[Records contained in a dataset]
####

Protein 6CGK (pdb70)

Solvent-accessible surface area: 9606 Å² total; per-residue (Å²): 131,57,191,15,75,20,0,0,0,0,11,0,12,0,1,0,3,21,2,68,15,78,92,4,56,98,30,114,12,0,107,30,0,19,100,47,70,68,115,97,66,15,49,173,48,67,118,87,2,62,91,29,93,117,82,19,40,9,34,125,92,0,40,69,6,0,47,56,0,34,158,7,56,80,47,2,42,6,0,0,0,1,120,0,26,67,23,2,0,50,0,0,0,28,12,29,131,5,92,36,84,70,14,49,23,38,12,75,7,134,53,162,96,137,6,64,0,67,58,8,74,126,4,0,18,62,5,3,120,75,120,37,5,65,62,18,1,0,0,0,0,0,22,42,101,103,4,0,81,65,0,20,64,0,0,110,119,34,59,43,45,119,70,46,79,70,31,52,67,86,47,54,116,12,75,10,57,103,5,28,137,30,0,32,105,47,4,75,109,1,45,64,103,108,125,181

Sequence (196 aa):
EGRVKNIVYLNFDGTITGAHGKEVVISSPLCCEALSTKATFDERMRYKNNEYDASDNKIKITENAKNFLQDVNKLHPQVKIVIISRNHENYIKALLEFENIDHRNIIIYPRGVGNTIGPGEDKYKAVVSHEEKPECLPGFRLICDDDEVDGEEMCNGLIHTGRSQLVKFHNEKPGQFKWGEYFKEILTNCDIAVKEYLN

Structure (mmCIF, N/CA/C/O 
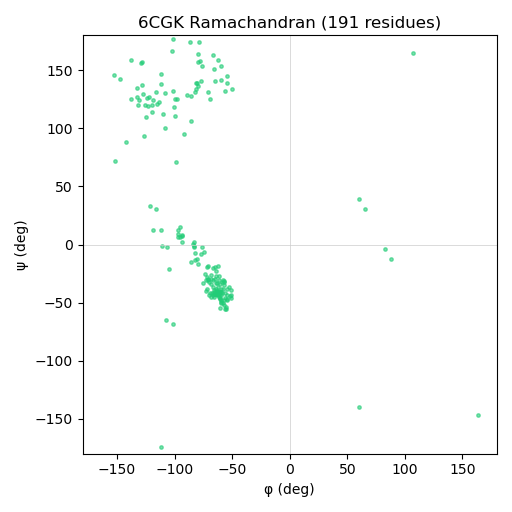backbone):
data_6CGK
#
_entry.id   6CGK
#
_cell.length_a   105.627
_cell.length_b   105.627
_cell.length_c   36.255
_cell.angle_alpha   90.000
_cell.angle_beta   90.000
_cell.angle_gamma   90.000
#
_symmetry.space_group_name_H-M   'P 4 21 2'
#
loop_
_entity.id
_entity.type
_entity.pdbx_description
1 polymer 'effector protein Lem4 (lpg1101)'
2 non-polymer 'PHOSPHATE ION'
3 non-polymer 'MAGNESIUM ION'
4 non-polymer GLYCEROL
5 water water
#
loop_
_atom_site.group_PDB
_atom_site.id
_atom_site.type_symbol
_atom_site.label_atom_id
_atom_site.label_alt_id
_atom_site.label_comp_id
_atom_site.label_asym_id
_atom_site.label_entity_id
_atom_site.label_seq_id
_atom_site.pdbx_PDB_ins_code
_atom_site.Cartn_x
_atom_site.Cartn_y
_atom_site.Cartn_z
_atom_site.occupancy
_atom_site.B_iso_or_equiv
_atom_site.auth_seq_id
_atom_site.auth_comp_id
_atom_site.auth_asym_id
_atom_site.auth_atom_id
_atom_site.pdbx_PDB_model_num
ATOM 1 N N . GLU A 1 13 ? 39.107 16.580 -6.405 1.00 80.31 15 GLU A N 1
ATOM 2 C CA . GLU A 1 13 ? 38.369 17.838 -6.461 1.00 85.56 15 GLU A CA 1
ATOM 3 C C . GLU A 1 13 ? 37.346 17.945 -5.324 1.00 88.70 15 GLU A C 1
ATOM 4 O O . GLU A 1 13 ? 36.452 17.107 -5.193 1.00 89.16 15 GLU A O 1
ATOM 6 N N . GLY A 1 14 ? 37.475 18.991 -4.519 1.00 89.38 16 GLY A N 1
ATOM 7 C CA . GLY A 1 14 ? 36.665 19.204 -3.339 1.00 81.68 16 GLY A CA 1
ATOM 8 C C . GLY A 1 14 ? 37.459 18.956 -2.064 1.00 70.94 16 GLY A C 1
ATOM 9 O O . GLY A 1 14 ? 38.550 18.381 -2.076 1.00 78.81 16 GLY A O 1
ATOM 10 N N . ARG A 1 15 ? 36.906 19.419 -0.943 1.00 51.76 17 ARG A N 1
ATOM 11 C CA . ARG A 1 15 ? 37.522 19.168 0.355 1.00 41.57 17 ARG A CA 1
ATOM 12 C C . ARG A 1 15 ? 36.508 18.563 1.308 1.00 42.94 17 ARG A C 1
ATOM 13 O O . ARG A 1 15 ? 35.407 19.092 1.469 1.00 44.68 17 ARG A O 1
ATOM 21 N N . VAL A 1 16 ? 36.884 17.458 1.935 1.00 35.88 18 VAL A N 1
ATOM 22 C CA . VAL A 1 16 ? 36.094 16.841 2.993 1.00 41.90 18 VAL A CA 1
ATOM 23 C C . VAL A 1 16 ? 37.017 16.721 4.198 1.00 34.76 18 VAL A C 1
ATOM 24 O O . VAL A 1 16 ? 37.959 15.920 4.179 1.00 35.41 18 VAL A O 1
ATOM 28 N N . LYS A 1 17 ? 36.756 17.517 5.240 1.00 33.49 19 LYS A N 1
ATOM 29 C CA . LYS A 1 17 ? 37.589 17.520 6.435 1.00 38.44 19 LYS A CA 1
ATOM 30 C C . LYS A 1 17 ? 36.964 16.818 7.630 1.00 33.12 19 LYS A C 1
ATOM 31 O O . LYS A 1 17 ? 37.698 16.419 8.539 1.00 32.23 19 LYS A O 1
ATOM 35 N N . ASN A 1 18 ? 35.641 16.654 7.655 1.00 30.25 20 ASN A N 1
ATOM 36 C CA . ASN A 1 18 ? 34.938 16.146 8.824 1.00 26.45 20 ASN A CA 1
ATOM 37 C C . ASN A 1 18 ? 33.999 15.047 8.357 1.00 24.86 20 ASN A C 1
ATOM 38 O O . ASN A 1 18 ? 33.150 15.304 7.507 1.00 28.52 20 ASN A O 1
ATOM 43 N N . ILE A 1 19 ? 34.178 13.833 8.876 1.00 27.86 21 ILE A N 1
ATOM 44 C CA . ILE A 1 19 ? 33.403 12.678 8.422 1.00 28.66 21 ILE A CA 1
ATOM 45 C C . ILE A 1 19 ? 32.787 11.960 9.609 1.00 28.03 21 ILE A C 1
ATOM 46 O O . ILE A 1 19 ? 33.446 11.742 10.639 1.00 28.05 21 ILE A O 1
ATOM 51 N N . VAL A 1 20 ? 31.521 11.571 9.435 1.00 27.86 22 VAL A N 1
ATOM 52 C CA . VAL A 1 20 ? 30.758 10.776 10.385 1.00 29.07 22 VAL A CA 1
ATOM 53 C C . VAL A 1 20 ? 30.573 9.403 9.746 1.00 28.63 22 VAL A C 1
ATOM 54 O O . VAL A 1 20 ? 29.885 9.278 8.726 1.00 31.21 22 VAL A O 1
ATOM 58 N N . TYR A 1 21 ? 31.209 8.385 10.331 1.00 26.66 23 TYR A N 1
ATOM 59 C CA . TYR A 1 21 ? 31.131 7.003 9.874 1.00 25.05 23 TYR A CA 1
ATOM 60 C C . TYR A 1 21 ? 30.150 6.264 10.766 1.00 28.83 23 TYR A C 1
ATOM 61 O O . TYR A 1 21 ? 30.395 6.114 11.968 1.00 28.39 23 
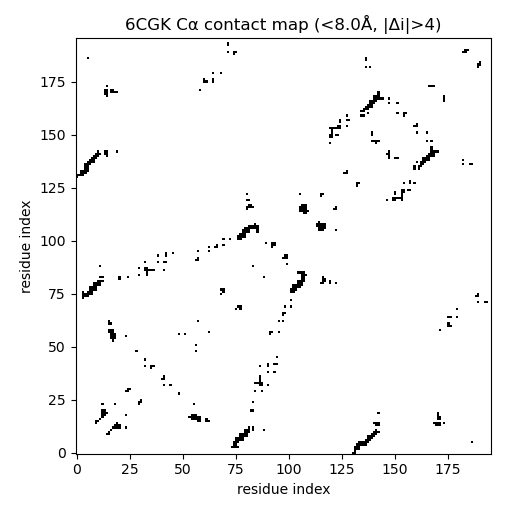TYR A O 1
ATOM 70 N N . LEU A 1 22 ? 29.072 5.763 10.179 1.00 28.37 24 LEU A N 1
ATOM 71 C CA . LEU A 1 22 ? 28.009 5.132 10.945 1.00 27.78 24 LEU A CA 1
ATOM 72 C C . LEU A 1 22 ? 27.800 3.723 10.421 1.00 28.94 24 LEU A C 1
ATOM 73 O O . LEU A 1 22 ? 27.597 3.526 9.217 1.00 29.60 24 LEU A O 1
ATOM 78 N N . ASN A 1 23 ? 27.858 2.756 11.325 1.00 28.77 25 ASN A N 1
ATOM 79 C CA . ASN A 1 23 ? 27.261 1.473 11.068 1.00 26.18 25 ASN A CA 1
ATOM 80 C C . ASN A 1 23 ? 25.750 1.649 10.887 1.00 25.90 25 ASN A C 1
ATOM 81 O O . ASN A 1 23 ? 25.174 2.635 11.332 1.00 28.41 25 ASN A O 1
ATOM 86 N N . PHE A 1 24 ? 25.103 0.681 10.228 1.00 24.77 26 PHE A N 1
ATOM 87 C CA . PHE A 1 24 ? 23.650 0.808 10.042 1.00 24.65 26 PHE A CA 1
ATOM 88 C C . PHE A 1 24 ? 22.848 -0.050 11.019 1.00 26.10 26 PHE A C 1
ATOM 89 O O . PHE A 1 24 ? 22.188 0.489 11.907 1.00 27.87 26 PHE A O 1
ATOM 97 N N . ASP A 1 25 ? 22.902 -1.383 10.894 1.00 26.47 27 ASP A N 1
ATOM 98 C CA . ASP A 1 25 ? 22.039 -2.226 11.723 1.00 24.63 27 ASP A CA 1
ATOM 99 C C . ASP A 1 25 ? 22.494 -2.163 13.172 1.00 31.76 27 ASP A C 1
ATOM 100 O O . ASP A 1 25 ? 23.658 -2.447 13.484 1.00 33.63 27 ASP A O 1
ATOM 105 N N . GLY A 1 26 ? 21.578 -1.811 14.054 1.00 28.07 28 GLY A N 1
ATOM 106 C CA . GLY A 1 26 ? 21.852 -1.763 15.474 1.00 33.62 28 GLY A CA 1
ATOM 107 C C . GLY A 1 26 ? 22.405 -0.444 15.944 1.00 31.36 28 GLY A C 1
ATOM 108 O O . GLY A 1 26 ? 22.483 -0.213 17.159 1.00 35.64 28 GLY A O 1
ATOM 109 N N . THR A 1 27 ? 22.817 0.409 15.015 1.00 29.66 29 THR A N 1
ATOM 110 C CA . THR A 1 27 ? 23.343 1.730 15.308 1.00 28.05 29 THR A CA 1
ATOM 111 C C . THR A 1 27 ? 22.328 2.789 14.904 1.00 28.75 29 THR A C 1
ATOM 112 O O . THR A 1 27 ? 21.776 3.483 15.760 1.00 31.28 29 THR A O 1
ATOM 116 N N . ILE A 1 28 ? 22.043 2.888 13.607 1.00 28.70 30 ILE A N 1
ATOM 117 C CA . ILE A 1 28 ? 20.940 3.720 13.140 1.00 28.08 30 ILE A CA 1
ATOM 118 C C . ILE A 1 28 ? 19.584 3.057 13.414 1.00 28.63 30 ILE A C 1
ATOM 119 O O . ILE A 1 28 ? 18.611 3.760 13.702 1.00 30.03 30 ILE A O 1
ATOM 124 N N . THR A 1 29 ? 19.491 1.716 13.362 1.00 27.31 31 THR A N 1
ATOM 125 C CA . THR A 1 29 ? 18.263 1.017 13.721 1.00 32.58 31 THR A CA 1
ATOM 126 C C . THR A 1 29 ? 18.374 0.437 15.125 1.00 32.98 31 THR A C 1
ATOM 127 O O . THR A 1 29 ? 19.419 0.499 15.775 1.00 34.24 31 THR A O 1
ATOM 131 N N . GLY A 1 30 ? 17.279 -0.176 15.583 1.00 29.76 32 GLY A N 1
ATOM 132 C CA . GLY A 1 30 ? 17.279 -0.792 16.891 1.00 34.28 32 GLY A CA 1
ATOM 133 C C . GLY A 1 30 ? 17.586 -2.274 16.913 1.00 37.21 32 GLY A C 1
ATOM 134 O O . GLY A 1 30 ? 17.326 -2.928 17.929 1.00 38.31 32 GLY A O 1
ATOM 135 N N . ALA A 1 31 ? 18.121 -2.836 15.831 1.00 32.33 33 ALA A N 1
ATOM 136 C CA . ALA A 1 31 ? 18.314 -4.283 15.748 1.00 38.29 33 ALA A CA 1
ATOM 137 C C . ALA A 1 31 ? 19.668 -4.611 15.138 1.00 37.23 33 ALA A C 1
ATOM 138 O O . ALA A 1 31 ? 19.981 -4.145 14.035 1.00 34.98 33 ALA A O 1
ATOM 140 N N . HIS A 1 32 ? 20.455 -5.416 15.858 1.00 40.89 34 HIS A N 1
ATOM 141 C CA . HIS A 1 32 ? 21.739 -5.910 15.351 1.00 43.21 34 HIS A CA 1
ATOM 142 C C . HIS A 1 32 ? 21.549 -6.594 14.002 1.00 37.21 34 HIS A C 1
ATOM 143 O O . HIS A 1 32 ? 20.533 -7.252 13.748 1.00 35.14 34 HIS A O 1
ATOM 150 N N . GLY A 1 33 ? 22.542 -6.437 13.131 1.00 34.76 35 GLY A N 1
ATOM 151 C CA . GLY A 1 33 ? 22.414 -6.954 11.781 1.00 33.16 35 GLY A CA 1
ATOM 152 C C . GLY A 1 33 ? 22.133 -8.446 11.703 1.00 33.34 35 GLY A C 1
ATOM 153 O O . GLY A 1 33 ? 21.471 -8.904 10.764 1.00 36.39 35 GLY A O 1
ATOM 154 N N . LYS A 1 34 ? 22.648 -9.233 12.662 1.00 34.01 36 LYS A N 1
ATOM 155 C CA . LYS A 1 34 ? 22.426 -10.675 12.617 1.00 40.27 36 LYS A CA 1
ATOM 156 C C . LYS A 1 34 ? 20.946 -11.013 12.640 1.00 43.87 36 LYS A C 1
ATOM 157 O O . LYS A 1 34 ? 20.526 -12.016 12.049 1.00 40.57 36 LYS A O 1
ATOM 159 N N . GLU A 1 35 ? 20.134 -10.208 13.306 1.00 40.84 37 GLU A N 1
ATOM 160 C CA . GLU A 1 35 ? 18.727 -10.561 13.403 1.00 41.48 37 GLU A CA 1
ATOM 161 C C . GLU A 1 35 ? 17.879 -9.934 12.318 1.00 41.53 37 GLU A C 1
ATOM 162 O O . GLU A 1 35 ? 16.652 -10.092 12.343 1.00 45.07 37 GLU A O 1
ATOM 168 N N . VAL A 1 36 ? 18.491 -9.295 11.329 1.00 32.63 38 VAL A N 1
ATOM 169 C CA A VAL A 1 36 ? 17.753 -8.658 10.249 0.53 30.05 38 VAL A CA 1
ATOM 170 C CA B VAL A 1 36 ? 17.716 -8.708 10.246 0.47 29.09 38 VAL A CA 1
ATOM 171 C C . VAL A 1 36 ? 18.275 -9.075 8.877 1.00 29.75 38 VAL A C 1
ATOM 172 O O . VAL A 1 36 ? 17.522 -9.149 7.906 1.00 31.27 38 VAL A O 1
ATOM 179 N N . ILE A 1 37 ? 19.586 -9.337 8.774 1.00 36.66 39 ILE A N 1
ATOM 180 C CA . ILE A 1 37 ? 20.166 -9.547 7.445 1.00 35.02 39 ILE A CA 1
ATOM 181 C C . ILE A 1 37 ? 19.432 -10.653 6.674 1.00 34.08 39 ILE A C 1
ATOM 182 O O . ILE A 1 37 ? 19.188 -10.527 5.465 1.00 40.94 39 ILE A O 1
ATOM 187 N N . SER A 1 38 ? 19.030 -11.720 7.354 1.00 32.79 40 SER A N 1
ATOM 188 C CA . SER A 1 38 ? 18.340 -12.833 6.710 1.00 34.61 40 SER A CA 1
ATOM 189 C C . SER A 1 38 ? 16.841 -12.748 6.837 1.00 33.40 40 SER A C 1
ATOM 190 O O . SER A 1 38 ? 16.153 -13.746 6.581 1.00 36.39 40 SER A O 1
ATOM 193 N N . SER A 1 39 ? 16.326 -11.617 7.266 1.00 32.65 41 SER A N 1
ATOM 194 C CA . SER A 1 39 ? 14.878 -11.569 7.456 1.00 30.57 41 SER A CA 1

####

__WHAT IS BEING ASKED__. Only the lines above starting at the line that holds "ATOM 99 C C" and ending at the line that holds "ATOM 150 N N" are to be repeated, exactly and in full.

__ANSWER SPACE__.
ATOM 99 C C . ASP A 1 25 ? 22.494 -2.163 13.172 1.00 31.76 27 ASP A C 1
ATOM 100 O O . ASP A 1 25 ? 23.658 -2.447 13.484 1.00 33.63 27 ASP A O 1
ATOM 105 N N . GLY A 1 26 ? 21.578 -1.811 14.054 1.00 28.07 28 GLY A N 1
ATOM 106 C CA . GLY A 1 26 ? 21.852 -1.763 15.474 1.00 33.62 28 GLY A CA 1
ATOM 107 C C . GLY A 1 26 ? 22.405 -0.444 15.944 1.00 31.36 28 GLY A C 1
ATOM 108 O O . GLY A 1 26 ? 22.483 -0.213 17.159 1.00 35.64 28 GLY A O 1
ATOM 109 N N . THR A 1 27 ? 22.817 0.409 15.015 1.00 29.66 29 THR A N 1
ATOM 110 C CA . THR A 1 27 ? 23.343 1.730 15.308 1.00 28.05 29 THR A CA 1
ATOM 111 C C . THR A 1 27 ? 22.328 2.789 14.904 1.00 28.75 29 THR A C 1
ATOM 112 O O . THR A 1 27 ? 21.776 3.483 15.760 1.00 31.28 29 THR A O 1
ATOM 116 N N . ILE A 1 28 ? 22.043 2.888 13.607 1.00 28.70 30 ILE A N 1
ATOM 117 C CA . ILE A 1 28 ? 20.940 3.720 13.140 1.00 28.08 30 ILE A CA 1
ATOM 118 C C . ILE A 1 28 ? 19.584 3.057 13.414 1.00 28.63 30 ILE A C 1
ATOM 119 O O . ILE A 1 28 ? 18.611 3.760 13.702 1.00 30.03 30 ILE A O 1
ATOM 124 N N . THR A 1 29 ? 19.491 1.716 13.362 1.00 27.31 31 THR A N 1
ATOM 125 C CA . THR A 1 29 ? 18.263 1.017 13.721 1.00 32.58 31 THR A CA 1
ATOM 126 C C . THR A 1 29 ? 18.374 0.437 15.125 1.00 32.98 31 THR A C 1
ATOM 127 O O . THR A 1 29 ? 19.419 0.499 15.775 1.00 34.24 31 THR A O 1
ATOM 131 N N . GLY A 1 30 ? 17.279 -0.176 15.583 1.00 29.76 32 GLY A N 1
ATOM 132 C CA . GLY A 1 30 ? 17.279 -0.792 16.891 1.00 34.28 32 GLY A CA 1
ATOM 133 C C . GLY A 1 30 ? 17.586 -2.274 16.913 1.00 37.21 32 GLY A C 1
ATOM 134 O O . GLY A 1 30 ? 17.326 -2.928 17.929 1.00 38.31 32 GLY A O 1
ATOM 135 N N . ALA A 1 31 ? 18.121 -2.836 15.831 1.00 32.33 33 ALA A N 1
ATOM 136 C CA . ALA A 1 31 ? 18.314 -4.283 15.748 1.00 38.29 33 ALA A CA 1
ATOM 137 C C . ALA A 1 31 ? 19.668 -4.611 15.138 1.00 37.23 33 ALA A C 1
ATOM 138 O O . ALA A 1 31 ? 19.981 -4.145 14.035 1.00 34.98 33 ALA A O 1
ATOM 140 N N . HIS A 1 32 ? 20.455 -5.416 15.858 1.00 40.89 34 HIS A N 1
ATOM 141 C CA . HIS A 1 32 ? 21.739 -5.910 15.351 1.00 43.21 34 HIS A CA 1
ATOM 142 C C . HIS A 1 32 ? 21.549 -6.594 14.002 1.00 37.21 34 HIS A C 1
ATOM 143 O O . HIS A 1 32 ? 20.533 -7.252 13.748 1.00 35.14 34 HIS A O 1
ATOM 150 N N . GLY A 1 33 ? 22.542 -6.437 13.131 1.00 34.76 35 GLY A N 1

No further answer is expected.